# Quelle est la meilleure solution pour créer son propre VPN?



## Einbert (14 Mai 2008)

Bonjour,

Je cherche un moyen de créer mon propre VPN, la partie serveur devant tourner sur Leopard.
Après quelques recherches sur le net, j'ai trouvé plusieurs possibilités de la faire :

Via Hamachi et l'utilitaire HamachiX

Via OpenVPN et Tunnelblick ==> cette solution a l'air bien plus complexe à mettre en place que la précédente et l'utilitaire Tunnelblick possède apparemment encore quelques problèmes sur Leopard

Via VPN-X ==> solution payante comparée aux deux autres et ne fonctionne que sur MAC, ce qui n'est pas le cas avec les deux solutions ci-dessus

Quelqu'un possède-t-il déjà une quelconque expérience avec l'un ou l'autre de ces outils? Existe-t-il encore d'autres moyens de créer un VPN ?

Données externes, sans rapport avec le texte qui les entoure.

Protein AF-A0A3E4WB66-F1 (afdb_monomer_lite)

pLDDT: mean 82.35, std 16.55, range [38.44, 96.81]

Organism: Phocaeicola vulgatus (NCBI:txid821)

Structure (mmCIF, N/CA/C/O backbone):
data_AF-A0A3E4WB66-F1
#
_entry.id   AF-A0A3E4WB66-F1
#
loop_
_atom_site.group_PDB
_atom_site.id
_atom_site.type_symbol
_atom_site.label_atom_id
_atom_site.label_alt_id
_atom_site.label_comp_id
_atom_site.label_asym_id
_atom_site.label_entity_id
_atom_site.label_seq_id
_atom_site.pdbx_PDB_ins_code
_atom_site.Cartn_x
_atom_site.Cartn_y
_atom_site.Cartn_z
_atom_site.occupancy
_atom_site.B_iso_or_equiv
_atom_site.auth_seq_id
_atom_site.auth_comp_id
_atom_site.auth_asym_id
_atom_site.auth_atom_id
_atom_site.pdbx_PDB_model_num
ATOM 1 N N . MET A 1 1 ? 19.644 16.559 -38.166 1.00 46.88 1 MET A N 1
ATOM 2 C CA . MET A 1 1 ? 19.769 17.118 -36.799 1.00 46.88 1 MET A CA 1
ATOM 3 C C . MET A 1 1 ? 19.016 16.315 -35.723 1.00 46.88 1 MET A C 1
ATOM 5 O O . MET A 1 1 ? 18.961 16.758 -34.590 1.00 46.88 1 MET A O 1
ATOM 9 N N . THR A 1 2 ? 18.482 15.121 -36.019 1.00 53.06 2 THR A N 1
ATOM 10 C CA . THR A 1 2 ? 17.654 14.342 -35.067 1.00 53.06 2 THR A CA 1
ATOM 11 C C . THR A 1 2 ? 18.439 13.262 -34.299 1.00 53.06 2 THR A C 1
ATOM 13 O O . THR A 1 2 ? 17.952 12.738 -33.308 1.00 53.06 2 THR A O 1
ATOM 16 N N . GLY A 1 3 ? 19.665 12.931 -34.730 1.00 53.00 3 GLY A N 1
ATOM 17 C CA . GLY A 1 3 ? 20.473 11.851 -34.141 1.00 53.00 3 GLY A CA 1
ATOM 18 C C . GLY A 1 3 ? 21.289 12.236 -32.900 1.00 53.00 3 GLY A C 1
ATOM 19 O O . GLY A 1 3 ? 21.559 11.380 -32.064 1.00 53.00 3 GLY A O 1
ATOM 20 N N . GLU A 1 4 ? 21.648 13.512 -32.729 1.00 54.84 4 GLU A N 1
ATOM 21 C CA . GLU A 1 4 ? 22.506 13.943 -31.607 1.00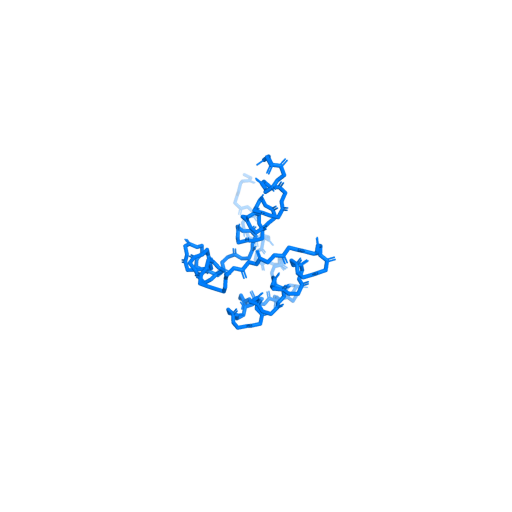 54.84 4 GLU A CA 1
ATOM 22 C C . GLU A 1 4 ? 21.771 14.025 -30.261 1.00 54.84 4 GLU A C 1
ATOM 24 O O . GLU A 1 4 ? 22.375 13.884 -29.196 1.00 54.84 4 GLU A O 1
ATOM 29 N N . ILE A 1 5 ? 20.445 14.173 -30.293 1.00 56.12 5 ILE A N 1
ATOM 30 C CA . ILE A 1 5 ? 19.6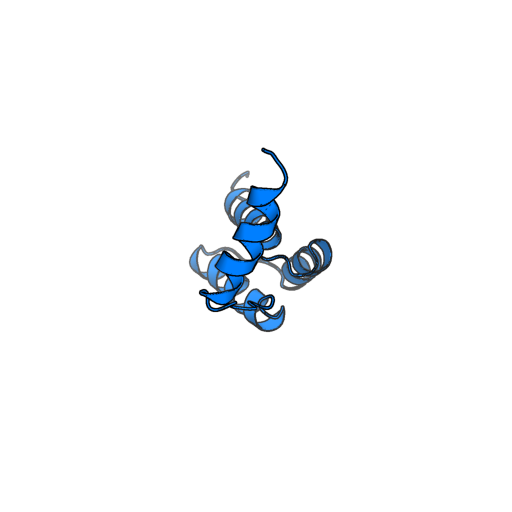10 14.186 -29.085 1.00 56.12 5 ILE A CA 1
ATOM 31 C C . ILE A 1 5 ? 19.674 12.818 -28.381 1.00 56.12 5 ILE A C 1
ATOM 33 O O . ILE A 1 5 ? 19.747 12.751 -27.160 1.00 56.12 5 ILE A O 1
ATOM 37 N N . PHE A 1 6 ? 19.746 11.715 -29.133 1.00 52.41 6 PHE A N 1
ATOM 38 C CA . PHE A 1 6 ? 19.829 10.372 -28.549 1.00 52.41 6 PHE A CA 1
ATOM 39 C C . PHE A 1 6 ? 21.213 10.050 -27.963 1.00 52.41 6 PHE A C 1
ATOM 41 O O . PHE A 1 6 ? 21.296 9.364 -26.947 1.00 52.41 6 PHE A O 1
ATOM 48 N N . ILE A 1 7 ? 22.292 10.581 -28.552 1.00 55.75 7 ILE A N 1
ATOM 49 C CA . ILE A 1 7 ? 23.663 10.416 -28.033 1.00 55.75 7 ILE A CA 1
ATOM 50 C C . ILE A 1 7 ? 23.857 11.220 -26.736 1.00 55.75 7 ILE A C 1
ATOM 52 O O . ILE A 1 7 ? 24.479 10.733 -25.792 1.00 55.75 7 ILE A O 1
ATOM 56 N N . SER A 1 8 ? 23.290 12.429 -26.651 1.00 59.09 8 SER A N 1
ATOM 57 C CA . SER A 1 8 ? 23.415 13.280 -25.459 1.00 59.09 8 SER A CA 1
ATOM 58 C C . SER A 1 8 ? 22.649 12.743 -24.243 1.00 59.09 8 SER A C 1
ATOM 60 O O . SER A 1 8 ? 23.161 12.861 -23.130 1.00 59.09 8 SER A O 1
ATOM 62 N N . LEU A 1 9 ? 21.500 12.068 -24.419 1.00 59.47 9 LEU A N 1
ATOM 63 C CA . LEU A 1 9 ? 20.784 11.412 -23.309 1.00 59.47 9 LEU A CA 1
ATOM 64 C C . LEU A 1 9 ? 21.667 10.414 -22.541 1.00 59.47 9 LEU A C 1
ATOM 66 O O . LEU A 1 9 ? 21.603 10.360 -21.315 1.00 59.47 9 LEU A O 1
ATOM 70 N N . LEU A 1 10 ? 22.522 9.651 -23.230 1.00 60.81 10 LEU A N 1
ATOM 71 C CA . LEU A 1 10 ? 23.404 8.680 -22.577 1.00 60.81 10 LEU A CA 1
ATOM 72 C C . LEU A 1 10 ? 24.429 9.365 -21.655 1.00 60.81 10 LEU A C 1
ATOM 74 O O . LEU A 1 10 ? 24.692 8.872 -20.561 1.00 60.81 10 LEU A O 1
ATOM 78 N N . ALA A 1 11 ? 24.945 10.532 -22.049 1.00 63.94 11 ALA A N 1
ATOM 79 C CA . ALA A 1 11 ? 25.827 11.349 -21.212 1.00 63.94 11 ALA A CA 1
ATOM 80 C C . ALA A 1 11 ? 25.089 11.970 -20.003 1.00 63.94 11 ALA A C 1
ATOM 82 O O . ALA A 1 11 ? 25.670 12.117 -18.924 1.00 63.94 11 ALA A O 1
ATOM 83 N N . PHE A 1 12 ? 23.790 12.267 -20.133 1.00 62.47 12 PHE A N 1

Je vous remercie d'avance pour vos conseils et témoignages  .

++


----------



## daffyb (14 Mai 2008)

perso, je n'ai pas d'expérience, par contre, à cette adresse tu as un tuto video :
http://www.freemacblog.com/mac-server-series-setting-up-vnc-on-your-mac/


----------



## Einbert (14 Mai 2008)

Le tuto en question parle de VNC et non VPN  . Merci quand même pour le lien.

++


----------



## daffyb (14 Mai 2008)

c'est que je me suis trompé de lien !!  
http://www.freemacblog.com/mac-server-series-setting-up-a-vpn-on-a-mac-with-hamachix/


----------



## Einbert (15 Mai 2008)

C'est bien ce qu'il me semblait... Le plus simple et le plus rapide est d'utiliser Hamachi ou HamachiX (en attendant que Hamachi développe son propre GUI, vu que HamachiX n'est pas développé et supporté par LogMeIn). Encore merci pour le lien.

++


----------